◆ Work to complete
Here is the task for the records below: repeat exactly the lines from the one with "ATOM 13 O O" to the one with "ATOM 72 N N", both included, and nothing else.

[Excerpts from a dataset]
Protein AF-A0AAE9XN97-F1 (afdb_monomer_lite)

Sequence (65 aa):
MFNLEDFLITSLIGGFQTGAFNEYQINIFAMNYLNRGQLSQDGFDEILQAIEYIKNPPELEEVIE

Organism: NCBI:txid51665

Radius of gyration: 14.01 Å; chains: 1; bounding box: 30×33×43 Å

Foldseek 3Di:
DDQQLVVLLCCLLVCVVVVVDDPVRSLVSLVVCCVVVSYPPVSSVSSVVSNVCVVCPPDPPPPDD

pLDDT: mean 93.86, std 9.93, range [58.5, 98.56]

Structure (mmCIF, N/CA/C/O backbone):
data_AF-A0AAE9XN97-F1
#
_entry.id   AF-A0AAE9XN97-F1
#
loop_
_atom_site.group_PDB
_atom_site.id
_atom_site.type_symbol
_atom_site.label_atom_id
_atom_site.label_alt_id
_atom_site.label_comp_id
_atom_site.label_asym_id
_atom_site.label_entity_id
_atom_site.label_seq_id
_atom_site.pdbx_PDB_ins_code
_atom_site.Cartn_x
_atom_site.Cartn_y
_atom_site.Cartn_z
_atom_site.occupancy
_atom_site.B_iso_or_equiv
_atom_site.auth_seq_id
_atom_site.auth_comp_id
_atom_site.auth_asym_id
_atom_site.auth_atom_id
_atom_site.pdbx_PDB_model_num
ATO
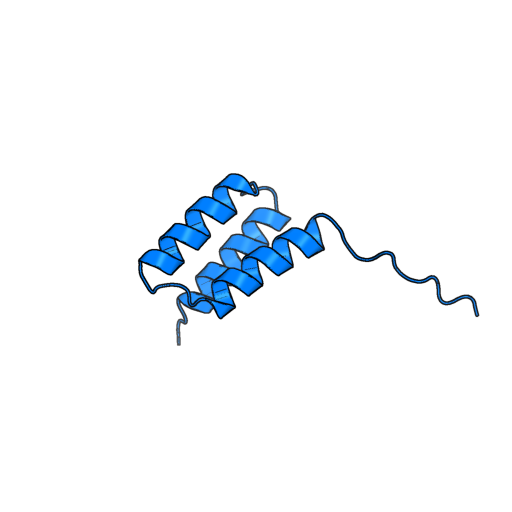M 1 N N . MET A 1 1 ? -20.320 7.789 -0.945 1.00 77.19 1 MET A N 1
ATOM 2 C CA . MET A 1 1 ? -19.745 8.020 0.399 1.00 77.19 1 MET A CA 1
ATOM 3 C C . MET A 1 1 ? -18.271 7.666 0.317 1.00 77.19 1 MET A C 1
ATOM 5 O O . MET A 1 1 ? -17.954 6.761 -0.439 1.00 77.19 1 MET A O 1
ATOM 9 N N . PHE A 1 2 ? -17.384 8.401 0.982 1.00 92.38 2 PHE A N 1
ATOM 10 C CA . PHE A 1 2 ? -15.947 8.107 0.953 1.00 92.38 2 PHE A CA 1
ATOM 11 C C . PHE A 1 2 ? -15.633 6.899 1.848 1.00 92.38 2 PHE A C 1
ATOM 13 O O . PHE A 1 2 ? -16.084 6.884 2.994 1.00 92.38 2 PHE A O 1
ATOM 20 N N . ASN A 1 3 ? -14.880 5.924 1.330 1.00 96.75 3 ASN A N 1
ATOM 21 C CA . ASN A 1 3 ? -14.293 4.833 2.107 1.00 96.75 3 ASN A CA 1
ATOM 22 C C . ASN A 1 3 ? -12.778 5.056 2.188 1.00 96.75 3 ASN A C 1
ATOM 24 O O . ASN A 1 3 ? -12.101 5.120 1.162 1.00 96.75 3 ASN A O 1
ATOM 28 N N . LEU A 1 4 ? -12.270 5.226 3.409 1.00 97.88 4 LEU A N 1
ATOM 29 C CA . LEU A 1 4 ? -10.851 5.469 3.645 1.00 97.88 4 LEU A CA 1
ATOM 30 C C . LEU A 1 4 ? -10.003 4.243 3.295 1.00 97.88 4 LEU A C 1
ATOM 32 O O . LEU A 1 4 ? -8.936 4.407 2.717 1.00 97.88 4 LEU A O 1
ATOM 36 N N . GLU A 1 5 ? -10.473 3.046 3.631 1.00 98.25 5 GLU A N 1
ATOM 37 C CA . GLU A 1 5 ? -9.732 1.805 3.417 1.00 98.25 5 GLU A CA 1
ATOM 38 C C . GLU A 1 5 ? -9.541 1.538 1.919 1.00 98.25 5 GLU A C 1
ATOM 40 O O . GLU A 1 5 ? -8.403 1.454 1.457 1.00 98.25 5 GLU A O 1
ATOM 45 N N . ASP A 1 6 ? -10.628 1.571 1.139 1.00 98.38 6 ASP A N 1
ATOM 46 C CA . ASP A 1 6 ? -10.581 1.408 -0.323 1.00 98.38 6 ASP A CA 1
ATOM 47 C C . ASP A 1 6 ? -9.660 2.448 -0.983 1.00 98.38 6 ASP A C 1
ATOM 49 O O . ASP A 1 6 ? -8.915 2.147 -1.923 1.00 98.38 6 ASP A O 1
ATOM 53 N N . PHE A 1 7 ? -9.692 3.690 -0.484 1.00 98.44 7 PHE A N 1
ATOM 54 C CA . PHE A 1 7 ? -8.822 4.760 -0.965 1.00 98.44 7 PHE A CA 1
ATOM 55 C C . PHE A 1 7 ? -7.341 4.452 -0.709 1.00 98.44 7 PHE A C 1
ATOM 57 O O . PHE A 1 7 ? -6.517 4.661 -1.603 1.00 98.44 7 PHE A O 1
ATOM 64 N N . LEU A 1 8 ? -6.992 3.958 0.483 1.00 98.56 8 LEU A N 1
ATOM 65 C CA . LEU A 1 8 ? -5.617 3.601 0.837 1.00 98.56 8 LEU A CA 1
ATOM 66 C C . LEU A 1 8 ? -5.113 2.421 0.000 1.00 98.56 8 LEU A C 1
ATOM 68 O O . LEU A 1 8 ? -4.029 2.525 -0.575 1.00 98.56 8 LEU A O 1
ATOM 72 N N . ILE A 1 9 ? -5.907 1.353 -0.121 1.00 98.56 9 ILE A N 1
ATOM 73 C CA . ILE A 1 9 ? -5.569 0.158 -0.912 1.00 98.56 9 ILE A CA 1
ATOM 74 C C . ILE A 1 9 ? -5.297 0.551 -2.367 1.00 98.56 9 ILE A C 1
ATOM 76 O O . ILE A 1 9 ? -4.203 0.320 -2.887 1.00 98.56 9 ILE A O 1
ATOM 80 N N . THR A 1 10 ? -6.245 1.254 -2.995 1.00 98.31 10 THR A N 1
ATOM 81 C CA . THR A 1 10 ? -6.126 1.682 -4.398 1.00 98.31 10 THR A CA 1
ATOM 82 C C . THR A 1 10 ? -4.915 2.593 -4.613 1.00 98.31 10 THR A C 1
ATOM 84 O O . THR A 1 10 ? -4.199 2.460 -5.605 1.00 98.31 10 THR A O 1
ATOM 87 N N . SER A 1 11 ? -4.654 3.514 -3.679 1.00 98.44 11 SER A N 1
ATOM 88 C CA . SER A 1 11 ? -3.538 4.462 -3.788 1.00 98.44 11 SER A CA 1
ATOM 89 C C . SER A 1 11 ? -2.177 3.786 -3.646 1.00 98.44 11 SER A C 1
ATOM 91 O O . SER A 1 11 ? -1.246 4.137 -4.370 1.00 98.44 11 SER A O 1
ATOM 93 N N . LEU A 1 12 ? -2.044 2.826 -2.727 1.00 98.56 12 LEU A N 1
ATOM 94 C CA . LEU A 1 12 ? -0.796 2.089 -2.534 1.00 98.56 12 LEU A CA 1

◆ Written answer
ATOM 13 O O . PHE A 1 2 ? -16.084 6.884 2.994 1.00 92.38 2 PHE A O 1
ATOM 20 N N . ASN A 1 3 ? -14.880 5.924 1.330 1.00 96.75 3 ASN A N 1
ATOM 21 C CA . ASN A 1 3 ? -14.293 4.833 2.107 1.00 96.75 3 ASN A CA 1
ATOM 22 C C . ASN A 1 3 ? -12.778 5.056 2.188 1.00 96.75 3 ASN A C 1
ATOM 24 O O . ASN A 1 3 ? -12.101 5.120 1.162 1.00 96.75 3 ASN A O 1
ATOM 28 N N . LEU A 1 4 ? -12.270 5.226 3.409 1.00 97.88 4 LEU A N 1
ATOM 29 C CA . LEU A 1 4 ? -10.851 5.469 3.645 1.00 97.88 4 LEU A CA 1
ATOM 30 C C . LEU A 1 4 ? -10.003 4.243 3.295 1.00 97.88 4 LEU A C 1
ATOM 32 O O . LEU A 1 4 ? -8.936 4.407 2.717 1.00 97.88 4 LEU A O 1
ATOM 36 N N . GLU A 1 5 ? -10.473 3.046 3.631 1.00 98.25 5 GLU A N 1
ATOM 37 C CA . GLU A 1 5 ? -9.732 1.805 3.417 1.00 98.25 5 GLU A CA 1
ATOM 38 C C . GLU A 1 5 ? -9.541 1.538 1.919 1.00 98.25 5 GLU A C 1
ATOM 40 O O . GLU A 1 5 ? -8.403 1.454 1.457 1.00 98.25 5 GLU A O 1
ATOM 45 N N . ASP A 1 6 ? -10.628 1.571 1.139 1.00 98.38 6 ASP A N 1
ATOM 46 C CA . ASP A 1 6 ? -10.581 1.408 -0.323 1.00 98.38 6 ASP A CA 1
ATOM 47 C C . ASP A 1 6 ? -9.660 2.448 -0.983 1.00 98.38 6 ASP A C 1
ATOM 49 O O . ASP A 1 6 ? -8.915 2.147 -1.923 1.00 98.38 6 ASP A O 1
ATOM 53 N N . PHE A 1 7 ? -9.692 3.690 -0.484 1.00 98.44 7 PHE A N 1
ATOM 54 C CA . PHE A 1 7 ? -8.822 4.760 -0.965 1.00 98.44 7 PHE A CA 1
ATOM 55 C C . PHE A 1 7 ? -7.341 4.452 -0.709 1.00 98.44 7 PHE A C 1
ATOM 57 O O . PHE A 1 7 ? -6.517 4.661 -1.603 1.00 98.44 7 PHE A O 1
ATOM 64 N N . LEU A 1 8 ? -6.992 3.958 0.483 1.00 98.56 8 LEU A N 1
ATOM 65 C CA . LEU A 1 8 ? -5.617 3.601 0.837 1.00 98.56 8 LEU A CA 1
ATOM 66 C C . LEU A 1 8 ? -5.113 2.421 0.000 1.00 98.56 8 LEU A C 1
ATOM 68 O O . LEU A 1 8 ? -4.029 2.525 -0.575 1.00 98.56 8 LEU A O 1
ATOM 72 N N . ILE A 1 9 ? -5.907 1.353 -0.121 1.00 98.56 9 ILE A N 1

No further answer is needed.